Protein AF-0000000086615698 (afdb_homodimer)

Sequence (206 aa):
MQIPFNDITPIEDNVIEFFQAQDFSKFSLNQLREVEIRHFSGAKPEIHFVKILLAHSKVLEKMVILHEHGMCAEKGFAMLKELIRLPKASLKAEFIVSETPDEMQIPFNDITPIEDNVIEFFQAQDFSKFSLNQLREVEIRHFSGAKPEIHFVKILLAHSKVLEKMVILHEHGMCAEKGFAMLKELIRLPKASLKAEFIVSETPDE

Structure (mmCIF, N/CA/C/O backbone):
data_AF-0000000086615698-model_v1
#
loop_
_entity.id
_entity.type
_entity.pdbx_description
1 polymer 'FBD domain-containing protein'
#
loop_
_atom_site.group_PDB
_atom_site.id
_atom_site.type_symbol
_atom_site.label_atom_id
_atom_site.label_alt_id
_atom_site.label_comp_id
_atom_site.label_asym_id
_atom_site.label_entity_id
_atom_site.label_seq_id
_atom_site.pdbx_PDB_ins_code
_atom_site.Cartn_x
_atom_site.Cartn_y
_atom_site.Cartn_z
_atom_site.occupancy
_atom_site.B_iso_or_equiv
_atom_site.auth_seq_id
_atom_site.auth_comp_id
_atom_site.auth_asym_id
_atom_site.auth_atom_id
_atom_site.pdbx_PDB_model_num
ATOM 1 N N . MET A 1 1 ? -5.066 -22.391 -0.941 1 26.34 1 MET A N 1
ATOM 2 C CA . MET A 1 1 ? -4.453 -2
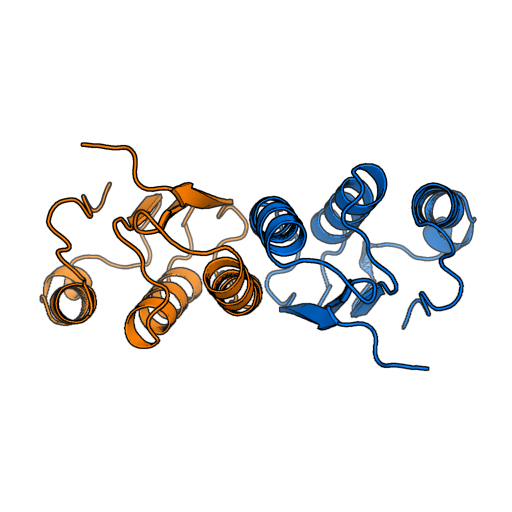2.625 -2.246 1 26.34 1 MET A CA 1
ATOM 3 C C . MET A 1 1 ? -3.268 -21.688 -2.461 1 26.34 1 MET A C 1
ATOM 5 O O . MET A 1 1 ? -3.375 -20.484 -2.242 1 26.34 1 MET A O 1
ATOM 9 N N . GLN A 1 2 ? -2.141 -22.094 -2.09 1 34.62 2 GLN A N 1
ATOM 10 C CA . GLN A 1 2 ? -0.889 -21.422 -2.414 1 34.62 2 GLN A CA 1
ATOM 11 C C . GLN A 1 2 ? -0.616 -21.453 -3.916 1 34.62 2 GLN A C 1
ATOM 13 O O . GLN A 1 2 ? -0.723 -22.516 -4.547 1 34.62 2 GLN A O 1
ATOM 18 N N . ILE A 1 3 ? -1.099 -20.562 -4.703 1 37.91 3 ILE A N 1
ATOM 19 C CA . ILE A 1 3 ? -0.681 -20.562 -6.098 1 37.91 3 ILE A CA 1
ATOM 20 C C . ILE A 1 3 ? 0.839 -20.438 -6.184 1 37.91 3 ILE A C 1
ATOM 22 O O . ILE A 1 3 ? 1.412 -19.438 -5.766 1 37.91 3 ILE A O 1
ATOM 26 N N . PRO A 1 4 ? 1.457 -21.594 -6.215 1 39.94 4 PRO A N 1
ATOM 27 C CA . PRO A 1 4 ? 2.916 -21.547 -6.34 1 39.94 4 PRO A CA 1
ATOM 28 C C . PRO A 1 4 ? 3.385 -20.703 -7.52 1 39.94 4 PRO A C 1
ATOM 30 O O . PRO A 1 4 ? 2.891 -20.875 -8.641 1 39.94 4 PRO A O 1
ATOM 33 N N . PHE A 1 5 ? 3.592 -19.453 -7.379 1 38.72 5 PHE A N 1
ATOM 34 C CA . PHE A 1 5 ? 4.141 -18.594 -8.422 1 38.72 5 PHE A CA 1
ATOM 35 C C . PHE A 1 5 ? 5.559 -19.031 -8.789 1 38.72 5 PHE A C 1
ATOM 37 O O . PHE A 1 5 ? 6.332 -18.25 -9.336 1 38.72 5 PHE A O 1
ATOM 44 N N . ASN A 1 6 ? 6.055 -20.125 -8.391 1 38.91 6 ASN A N 1
ATOM 45 C CA . ASN A 1 6 ? 7.41 -20.453 -8.812 1 38.91 6 ASN A CA 1
ATOM 46 C C . ASN A 1 6 ? 7.641 -20.109 -10.281 1 38.91 6 ASN A C 1
ATOM 48 O O . ASN A 1 6 ? 8.734 -19.688 -10.656 1 38.91 6 ASN A O 1
ATOM 52 N N . ASP A 1 7 ? 7.016 -20.875 -11.195 1 36.06 7 ASP A N 1
ATOM 53 C CA . ASP A 1 7 ? 7.371 -20.797 -12.609 1 36.06 7 ASP A CA 1
ATOM 54 C C . ASP A 1 7 ? 6.781 -19.531 -13.25 1 36.06 7 ASP A C 1
ATOM 56 O O . ASP A 1 7 ? 6.098 -19.625 -14.273 1 36.06 7 ASP A O 1
ATOM 60 N N . ILE A 1 8 ? 6.242 -18.656 -12.57 1 37.91 8 ILE A N 1
ATOM 61 C CA . ILE A 1 8 ? 5.844 -17.469 -13.32 1 37.91 8 ILE A CA 1
ATOM 62 C C . ILE A 1 8 ? 7.066 -16.859 -14.008 1 37.91 8 ILE A C 1
ATOM 64 O O . ILE A 1 8 ? 7.961 -16.328 -13.336 1 37.91 8 ILE A O 1
ATOM 68 N N . THR A 1 9 ? 7.648 -17.453 -14.906 1 38.62 9 THR A N 1
ATOM 69 C CA . THR A 1 9 ? 8.562 -16.797 -15.844 1 38.62 9 THR A CA 1
ATOM 70 C C . THR A 1 9 ? 8.156 -15.352 -16.078 1 38.62 9 THR A C 1
ATOM 72 O O . THR A 1 9 ? 7.035 -14.953 -15.758 1 38.62 9 THR A O 1
ATOM 75 N N . PRO A 1 10 ? 8.938 -14.516 -16.922 1 42.31 10 PRO A N 1
ATOM 76 C CA . PRO A 1 10 ? 8.656 -13.094 -17.156 1 42.31 10 PRO A CA 1
ATOM 77 C C . PRO A 1 10 ? 7.164 -12.812 -17.312 1 42.31 10 PRO A C 1
ATOM 79 O O . PRO A 1 10 ? 6.465 -13.508 -18.047 1 42.31 10 PRO A O 1
ATOM 82 N N . ILE A 1 11 ? 6.434 -12.375 -16.375 1 44.41 11 ILE A N 1
ATOM 83 C CA . ILE A 1 11 ? 5.145 -12.188 -15.719 1 44.41 11 ILE A CA 1
ATOM 84 C C . ILE A 1 11 ? 4.098 -11.773 -16.75 1 44.41 11 ILE A C 1
ATOM 86 O O . ILE A 1 11 ? 2.898 -11.984 -16.547 1 44.41 11 ILE A O 1
ATOM 90 N N . GLU A 1 12 ? 4.523 -11.273 -17.891 1 45.97 12 GLU A N 1
ATOM 91 C CA . GLU A 1 12 ? 3.426 -10.969 -18.812 1 45.97 12 GLU A CA 1
ATOM 92 C C . GLU A 1 12 ? 2.631 -12.227 -19.141 1 45.97 12 GLU A C 1
ATOM 94 O O . GLU A 1 12 ? 1.402 -12.242 -19.047 1 45.97 12 GLU A O 1
ATOM 99 N N . ASP A 1 13 ? 3.416 -13.125 -19.688 1 46.31 13 ASP A N 1
ATOM 100 C CA . ASP A 1 13 ? 2.801 -14.336 -20.219 1 46.31 13 ASP A CA 1
ATOM 101 C C . ASP A 1 13 ? 2.176 -15.164 -19.094 1 46.31 13 ASP A C 1
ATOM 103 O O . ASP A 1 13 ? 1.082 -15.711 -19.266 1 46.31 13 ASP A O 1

= = = =

Your goal: Only one stretch of the data above is needed. Restate it word for word, from the line containing "ATOM 56 O O" through the line containing "ATOM 76 C CA", both ends included.

Written solution:
ATOM 56 O O . ASP A 1 7 ? 6.098 -19.625 -14.273 1 36.06 7 ASP A O 1
ATOM 60 N N . ILE A 1 8 ? 6.242 -18.656 -12.57 1 37.91 8 ILE A N 1
ATOM 61 C CA . ILE A 1 8 ? 5.844 -17.469 -13.32 1 37.91 8 ILE A CA 1
ATOM 62 C C . ILE A 1 8 ? 7.066 -16.859 -14.008 1 37.91 8 ILE A C 1
ATOM 64 O O . ILE A 1 8 ? 7.961 -16.328 -13.336 1 37.91 8 ILE A O 1
ATOM 68 N N . THR A 1 9 ? 7.648 -17.453 -14.906 1 38.62 9 THR A N 1
ATOM 69 C CA . THR A 1 9 ? 8.562 -16.797 -15.844 1 38.62 9 THR A CA 1
ATOM 70 C C . THR A 1 9 ? 8.156 -15.352 -16.078 1 38.62 9 THR A C 1
ATOM 72 O O . THR A 1 9 ? 7.035 -14.953 -15.758 1 38.62 9 THR A O 1
ATOM 75 N N . PRO A 1 10 ? 8.938 -14.516 -16.922 1 42.31 10 PRO A N 1
ATOM 76 C CA . PRO A 1 10 ? 8.656 -13.094 -17.156 1 42.31 10 PRO A CA 1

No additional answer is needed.